One often-overlooked cost of using LVCLASS on real-time targets is how aggressively LabVIEW loads class hierarchies into memory, even if only one child is in use.

On paper, object hierarchies look elegant, but under the hood LVCLASS brings major memory costs → especially in real-time (RT) systems like cRIO:

• Child classes and their dependencies are loaded into memory automatically
• Classes can’t be unloaded once loaded, increasing memory pressure over time
• Deployments grow in size and can exceed available memory on embedded targets

In high-performance or constrained environments, that tradeoff isn’t worth it → especially when simpler tools (like LVLIBs and scoped globals) provide the same functional benefits with none of the risk.

Example: Structuring a Test Framework with LVLIBs

Imagine you're building a framework to manage:

• Hardware abstraction layers (DAQ, power supplies, motion)
• UI control (menus, plots, status popups)
• Test sequencing

Instead of defining a class hierarchy, you can create:

• DAQ.lvlib with clear VIs like Init.vi, Read Channels.vi, Close.vi
• UI.lvlib with Show Popup.vi, Update Graph.vi, Set Control State.vi
• Sequence.lvlib with Load Sequence.vi, Step Runner.vi, Handle Result.vi

No inheritance. No dispatching. Just clear, callable modules that get the job done.

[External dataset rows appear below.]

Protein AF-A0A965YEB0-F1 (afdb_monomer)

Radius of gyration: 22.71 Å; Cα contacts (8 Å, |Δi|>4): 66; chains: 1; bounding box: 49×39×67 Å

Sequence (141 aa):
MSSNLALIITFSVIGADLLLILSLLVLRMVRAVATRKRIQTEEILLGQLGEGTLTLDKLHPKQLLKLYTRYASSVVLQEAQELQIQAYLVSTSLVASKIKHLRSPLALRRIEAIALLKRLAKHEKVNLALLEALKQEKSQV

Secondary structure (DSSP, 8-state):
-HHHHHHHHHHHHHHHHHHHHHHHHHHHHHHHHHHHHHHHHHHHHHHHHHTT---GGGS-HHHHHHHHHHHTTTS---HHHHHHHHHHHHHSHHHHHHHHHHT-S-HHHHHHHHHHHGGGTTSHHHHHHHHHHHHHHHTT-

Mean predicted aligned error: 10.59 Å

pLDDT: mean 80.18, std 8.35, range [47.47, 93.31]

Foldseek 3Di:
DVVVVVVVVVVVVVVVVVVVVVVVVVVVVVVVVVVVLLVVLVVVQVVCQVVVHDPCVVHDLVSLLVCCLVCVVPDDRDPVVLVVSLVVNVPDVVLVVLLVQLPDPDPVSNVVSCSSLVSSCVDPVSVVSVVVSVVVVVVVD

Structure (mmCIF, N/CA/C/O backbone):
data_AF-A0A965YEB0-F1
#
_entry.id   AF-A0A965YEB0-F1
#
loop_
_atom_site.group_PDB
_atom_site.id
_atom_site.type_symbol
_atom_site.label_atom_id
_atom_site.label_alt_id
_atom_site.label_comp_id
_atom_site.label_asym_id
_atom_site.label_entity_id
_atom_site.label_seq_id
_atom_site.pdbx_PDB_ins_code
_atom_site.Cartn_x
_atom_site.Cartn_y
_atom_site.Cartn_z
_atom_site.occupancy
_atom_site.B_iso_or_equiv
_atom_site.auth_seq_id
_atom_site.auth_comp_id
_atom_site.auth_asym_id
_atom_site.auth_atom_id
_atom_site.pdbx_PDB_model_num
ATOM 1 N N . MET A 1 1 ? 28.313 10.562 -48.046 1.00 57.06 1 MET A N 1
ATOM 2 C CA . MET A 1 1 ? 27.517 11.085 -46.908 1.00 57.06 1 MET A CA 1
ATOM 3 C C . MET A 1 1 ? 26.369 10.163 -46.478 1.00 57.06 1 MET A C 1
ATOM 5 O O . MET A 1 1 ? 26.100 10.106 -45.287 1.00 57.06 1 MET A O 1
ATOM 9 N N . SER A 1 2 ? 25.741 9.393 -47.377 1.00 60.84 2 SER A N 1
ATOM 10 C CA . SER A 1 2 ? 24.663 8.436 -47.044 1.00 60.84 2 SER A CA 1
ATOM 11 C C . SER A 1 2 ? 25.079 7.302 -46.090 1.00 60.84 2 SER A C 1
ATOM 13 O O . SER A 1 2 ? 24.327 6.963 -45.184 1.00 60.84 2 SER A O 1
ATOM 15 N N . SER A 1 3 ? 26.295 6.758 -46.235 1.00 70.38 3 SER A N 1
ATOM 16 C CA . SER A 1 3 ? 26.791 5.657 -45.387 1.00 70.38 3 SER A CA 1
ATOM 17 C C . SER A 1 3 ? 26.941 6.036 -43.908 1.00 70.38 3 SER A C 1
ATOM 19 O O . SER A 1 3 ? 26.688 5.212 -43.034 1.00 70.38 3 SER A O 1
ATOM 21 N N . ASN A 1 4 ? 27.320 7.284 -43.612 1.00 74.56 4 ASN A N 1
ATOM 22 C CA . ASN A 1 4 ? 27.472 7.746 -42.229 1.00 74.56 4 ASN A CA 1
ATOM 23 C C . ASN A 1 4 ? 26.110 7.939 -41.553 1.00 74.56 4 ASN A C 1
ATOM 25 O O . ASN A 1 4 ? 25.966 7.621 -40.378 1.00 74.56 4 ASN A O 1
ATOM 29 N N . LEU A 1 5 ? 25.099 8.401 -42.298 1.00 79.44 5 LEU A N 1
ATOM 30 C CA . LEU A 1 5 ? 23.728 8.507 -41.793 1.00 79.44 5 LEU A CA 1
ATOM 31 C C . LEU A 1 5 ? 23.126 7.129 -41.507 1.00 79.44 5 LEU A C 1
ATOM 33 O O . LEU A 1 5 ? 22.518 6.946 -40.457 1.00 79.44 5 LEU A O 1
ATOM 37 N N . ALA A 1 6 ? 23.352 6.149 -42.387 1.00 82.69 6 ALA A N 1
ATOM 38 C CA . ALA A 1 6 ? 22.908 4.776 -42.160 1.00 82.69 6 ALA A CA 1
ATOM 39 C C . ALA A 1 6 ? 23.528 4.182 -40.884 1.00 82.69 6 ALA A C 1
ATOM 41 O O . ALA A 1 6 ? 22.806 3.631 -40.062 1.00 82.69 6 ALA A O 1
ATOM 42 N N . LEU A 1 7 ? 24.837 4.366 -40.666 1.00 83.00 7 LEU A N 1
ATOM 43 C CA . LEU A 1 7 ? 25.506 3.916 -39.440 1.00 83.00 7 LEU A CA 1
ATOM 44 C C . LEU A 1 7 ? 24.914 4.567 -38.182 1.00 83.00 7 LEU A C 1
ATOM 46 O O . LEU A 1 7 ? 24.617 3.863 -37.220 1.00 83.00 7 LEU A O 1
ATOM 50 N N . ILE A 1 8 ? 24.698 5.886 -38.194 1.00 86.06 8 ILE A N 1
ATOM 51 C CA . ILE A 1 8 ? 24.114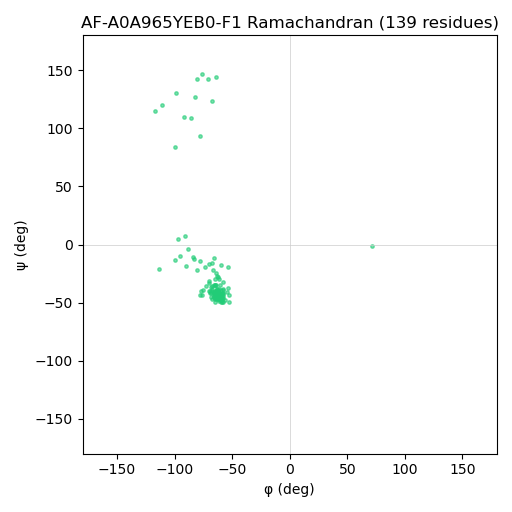 6.612 -37.054 1.00 86.06 8 ILE A CA 1
ATOM 52 C C . ILE A 1 8 ? 22.710 6.089 -36.729 1.00 86.06 8 ILE A C 1
ATOM 54 O O . ILE A 1 8 ? 22.402 5.861 -35.560 1.00 86.06 8 ILE A O 1
ATOM 58 N N . ILE A 1 9 ? 21.876 5.860 -37.748 1.00 86.19 9 ILE A N 1
ATOM 59 C CA . ILE A 1 9 ? 20.521 5.328 -37.563 1.00 86.19 9 ILE A CA 1
ATOM 60 C C . ILE A 1 9 ? 20.584 3.926 -36.948 1.00 86.19 9 ILE A C 1
ATOM 62 O O . ILE A 1 9 ? 19.912 3.673 -35.951 1.00 86.19 9 ILE A O 1
ATOM 66 N N . THR A 1 10 ? 21.434 3.035 -37.462 1.00 87.25 10 THR A N 1
ATOM 67 C CA . THR A 1 10 ? 21.557 1.667 -36.936 1.00 87.25 10 THR A CA 1
ATOM 68 C C . THR A 1 10 ? 22.047 1.655 -35.487 1.00 87.25 10 THR A C 1
ATOM 70 O O . THR A 1 10 ? 21.460 0.974 -34.650 1.00 87.25 10 THR A O 1
ATOM 73 N N . PHE A 1 11 ? 23.069 2.450 -35.147 1.00 89.94 11 PHE A N 1
ATOM 74 C CA . PHE A 1 11 ? 23.540 2.564 -33.762 1.00 89.94 11 PHE A CA 1
ATOM 75 C C . PHE A 1 11 ? 22.492 3.191 -32.835 1.00 89.94 11 PHE A C 1
ATOM 77 O O . PHE A 1 11 ? 22.378 2.782 -31.681 1.00 89.94 11 PHE A O 1
ATOM 84 N N . SER A 1 12 ? 21.701 4.145 -33.331 1.00 88.75 12 SER A N 1
ATOM 85 C CA . SER A 1 12 ? 20.607 4.748 -32.567 1.00 88.75 12 SER A CA 1
ATOM 86 C C . SER A 1 12 ? 19.498 3.740 -32.264 1.00 88.75 12 SER A C 1
ATOM 88 O O . SER A 1 12 ? 19.041 3.686 -31.124 1.00 88.75 12 SER A O 1
ATOM 90 N N . VAL A 1 13 ? 19.109 2.915 -33.241 1.00 89.94 13 VAL A N 1
ATOM 91 C CA . VAL A 1 13 ? 18.104 1.856 -33.051 1.00 89.94 13 VAL A CA 1
ATOM 92 C C . VAL A 1 13 ? 18.611 0.806 -32.063 1.00 89.94 13 VAL A C 1
ATOM 94 O O . VAL A 1 13 ? 17.913 0.496 -31.102 1.00 89.94 13 VAL A O 1
ATOM 97 N N . ILE A 1 14 ? 19.860 0.349 -32.211 1.00 90.69 14 ILE A N 1
ATOM 98 C CA . ILE A 1 14 ? 20.480 -0.597 -31.268 1.00 90.69 14 ILE A CA 1
ATOM 99 C C . ILE A 1 14 ? 20.524 -0.007 -29.851 1.00 90.69 14 ILE A C 1
ATOM 101 O O . ILE A 1 14 ? 20.216 -0.696 -28.880 1.00 90.69 14 ILE A O 1
ATOM 105 N N . GLY A 1 15 ? 20.878 1.275 -29.717 1.00 91.12 15 GLY A N 1
ATOM 106 C CA . GLY A 1 15 ? 20.886 1.969 -28.430 1.00 91.12 15 GLY A CA 1
ATOM 107 C C . GLY A 1 15 ? 19.493 2.072 -27.802 1.00 91.12 15 GLY A C 1
ATOM 108 O O . GLY A 1 15 ? 19.343 1.838 -26.602 1.00 91.12 15 GLY A O 1
ATOM 109 N N . ALA A 1 16 ? 18.468 2.372 -28.602 1.00 90.88 16 ALA A N 1
ATOM 110 C CA . ALA A 1 16 ? 17.083 2.433 -28.144 1.00 90.88 16 ALA A CA 1
ATOM 111 C C . ALA A 1 16 ? 16.572 1.060 -27.677 1.00 90.88 16 ALA A C 1
ATOM 113 O O . ALA A 1 16 ? 15.979 0.964 -26.600 1.00 90.88 16 ALA A O 1
ATOM 114 N N . ASP A 1 17 ? 16.870 -0.005 -28.421 1.00 91.44 17 ASP A N 1
ATOM 115 C CA . ASP A 1 17 ? 16.522 -1.375 -28.035 1.00 91.44 17 ASP A CA 1
ATOM 116 C C . ASP A 1 17 ? 17.205 -1.783 -26.725 1.00 91.44 17 ASP A C 1
ATOM 118 O O . ASP A 1 17 ? 16.569 -2.356 -25.833 1.00 91.44 17 ASP A O 1
ATOM 122 N N . LEU A 1 18 ? 18.479 -1.417 -26.547 1.00 93.31 18 LEU A N 1
ATOM 123 C CA . LEU A 1 18 ? 19.200 -1.666 -25.299 1.00 93.31 18 LEU A CA 1
ATOM 124 C C . LEU A 1 18 ? 18.549 -0.945 -24.113 1.00 93.31 18 LEU A C 1
ATOM 126 O O . LEU A 1 18 ? 18.390 -1.536 -23.043 1.00 93.31 18 LEU A O 1
ATOM 130 N N . LEU A 1 19 ? 18.133 0.312 -24.297 1.00 93.06 19 LEU A N 1
ATOM 131 C CA . LEU A 1 19 ? 17.426 1.080 -23.270 1.00 93.06 19 LEU A CA 1
ATOM 132 C C . LEU A 1 19 ? 16.070 0.459 -22.923 1.00 93.06 19 LEU A C 1
ATOM 134 O O . LEU A 1 19 ? 15.715 0.391 -21.743 1.00 93.06 19 LEU A O 1
ATOM 138 N N . LEU A 1 20 ? 15.328 -0.039 -23.915 1.00 92.62 20 LEU A N 1
ATOM 139 C CA . LEU A 1 20 ? 14.065 -0.741 -23.682 1.00 92.62 20 LEU A CA 1
ATOM 140 C C . LEU A 1 20 ? 14.284 -2.002 -22.845 1.00 92.62 20 LEU A C 1
ATOM 142 O O . LEU A 1 20 ? 13.601 -2.191 -21.834 1.00 92.62 20 LEU A O 1
ATOM 146 N N . ILE A 1 21 ? 15.278 -2.820 -23.194 1.00 92.06 21 ILE A N 1
ATOM 147 C CA . ILE A 1 21 ? 15.636 -4.021 -22.429 1.00 92.06 21 ILE A CA 1
ATOM 148 C C . ILE A 1 21 ? 16.042 -3.651 -20.997 1.00 92.06 21 ILE A C 1
ATOM 150 O O . ILE A 1 21 ? 15.554 -4.260 -20.039 1.00 92.06 21 ILE A O 1
ATOM 154 N N . LEU A 1 22 ? 16.872 -2.619 -20.830 1.00 92.94 22 LEU A N 1
ATOM 155 C CA . LEU A 1 22 ? 17.300 -2.148 -19.515 1.00 92.94 22 LEU A CA 1
ATOM 156 C C . LEU A 1 22 ? 16.101 -1.688 -18.672 1.00 92.94 22 LEU A C 1
ATOM 158 O O . LEU A 1 22 ? 15.976 -2.063 -17.506 1.00 92.94 22 LEU A O 1
ATOM 162 N N . SER A 1 23 ? 15.172 -0.937 -19.269 1.00 91.56 23 SER A N 1
ATOM 163 C CA . SER A 1 23 ? 13.964 -0.455 -18.592 1.00 91.56 23 SER A CA 1
ATOM 164 C C . SER A 1 23 ? 13.062 -1.606 -18.130 1.00 91.56 23 SER A C 1
ATOM 166 O O . SER A 1 23 ? 12.550 -1.587 -17.007 1.00 91.56 23 SER A O 1
ATOM 168 N N . LEU A 1 24 ? 12.926 -2.656 -18.947 1.00 92.31 24 LEU A N 1
ATOM 169 C CA . LEU A 1 24 ? 12.169 -3.860 -18.611 1.00 92.31 24 LEU A CA 1
ATOM 170 C C . LEU A 1 24 ? 12.818 -4.629 -17.460 1.00 92.31 24 LEU A C 1
ATOM 172 O O . LEU A 1 24 ? 12.111 -5.082 -16.555 1.00 92.31 24 LEU A O 1
ATOM 176 N N . LEU A 1 25 ? 14.147 -4.756 -17.464 1.00 91.19 25 LEU A N 1
ATOM 177 C CA . LEU A 1 25 ? 14.891 -5.396 -16.379 1.00 91.19 25 LEU A CA 1
ATOM 178 C C . LEU A 1 25 ? 14.726 -4.633 -15.065 1.00 91.19 25 LEU A C 1
ATOM 180 O O . LEU A 1 25 ? 14.374 -5.242 -14.052 1.00 91.19 25 LEU A O 1
ATOM 184 N N . VAL A 1 26 ? 14.881 -3.306 -15.087 1.00 92.44 26 VAL A N 1
ATOM 185 C CA . VAL A 1 26 ? 14.667 -2.450 -13.911 1.00 92.44 26 VAL A CA 1
ATOM 186 C C . VAL A 1 26 ? 13.236 -2.595 -13.396 1.00 92.44 26 VAL A C 1
ATOM 188 O O . VAL A 1 26 ? 13.025 -2.822 -12.203 1.00 92.44 26 VAL A O 1
ATOM 191 N N . LEU A 1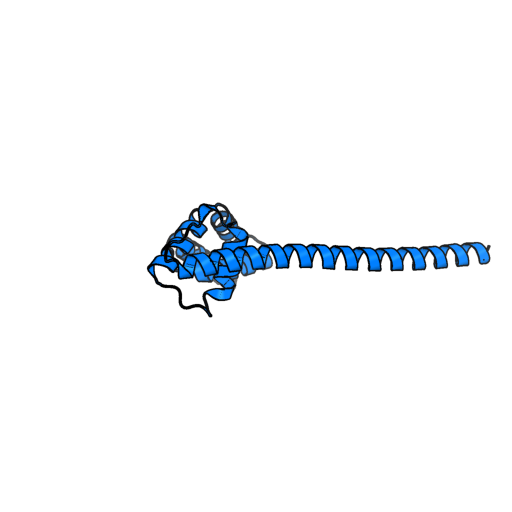 27 ? 12.238 -2.550 -14.282 1.00 91.44 27 LEU A N 1
ATOM 192 C CA . LEU A 1 27 ? 10.836 -2.699 -13.901 1.00 91.44 27 LEU A CA 1
ATOM 193 C C . LEU A 1 27 ? 10.561 -4.067 -13.260 1.00 91.44 27 LEU A C 1
ATOM 195 O O . LEU A 1 27 ? 9.849 -4.148 -12.255 1.00 91.44 27 LEU A O 1
ATOM 199 N N . ARG A 1 28 ? 11.137 -5.144 -13.807 1.00 90.31 28 ARG A N 1
ATOM 200 C CA . ARG A 1 28 ? 11.035 -6.495 -13.236 1.00 90.31 28 ARG A CA 1
ATOM 201 C C . ARG A 1 28 ? 11.705 -6.584 -11.869 1.00 90.31 28 ARG A C 1
ATOM 203 O O . ARG A 1 28 ? 11.094 -7.131 -10.954 1.00 90.31 28 ARG A O 1
ATOM 210 N N . MET A 1 29 ? 12.893 -6.007 -11.701 1.00 88.56 29 MET A N 1
ATOM 211 C CA . MET A 1 29 ? 13.597 -5.967 -10.415 1.00 88.56 29 MET A CA 1
ATOM 212 C C . MET A 1 29 ? 12.790 -5.221 -9.350 1.00 88.56 29 MET A C 1
ATOM 214 O O . MET A 1 29 ? 12.560 -5.753 -8.264 1.00 88.56 29 MET A O 1
ATOM 218 N N . VAL A 1 30 ? 12.289 -4.026 -9.672 1.00 88.25 30 VAL A N 1
ATOM 219 C CA . VAL A 1 30 ? 11.470 -3.224 -8.750 1.00 88.25 30 VAL A CA 1
ATOM 220 C C . VAL A 1 30 ? 10.206 -3.984 -8.349 1.00 88.25 30 VAL A C 1
ATOM 222 O O . VAL A 1 30 ? 9.864 -4.036 -7.164 1.00 88.25 30 VAL A O 1
ATOM 225 N N . ARG A 1 31 ? 9.529 -4.624 -9.313 1.00 85.06 31 ARG A N 1
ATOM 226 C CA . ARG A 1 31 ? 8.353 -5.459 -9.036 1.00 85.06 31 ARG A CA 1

But What If You *Need* OOP?

There are rare cases where classes make sense → like when you truly need polymorphism across interchangeable modules. If you’re simulating hardware in software, or if you’re abstracting file formats, a class can help.

But if your goal is to control instruments, build UIs, or structure a sequencer, then simpler is better. LVLIBs offer:

• Faster onboarding for junior engineers
• Better performance on embedded targets
• Cleaner debugging under pressure

If you're curious how this approach holds up when integrating modern tools like Python or REST APIs, check out Modern LabVIEW Engineering.

Final Thoughts

You don’t win in LabVIEW by following textbook OOP patterns. You win by writing clear, modular, and stable code that keeps your test team productive.

That’s why I recommend starting with LVLIBs → and only reaching for LVCLASS when you have a very specific reason to do so.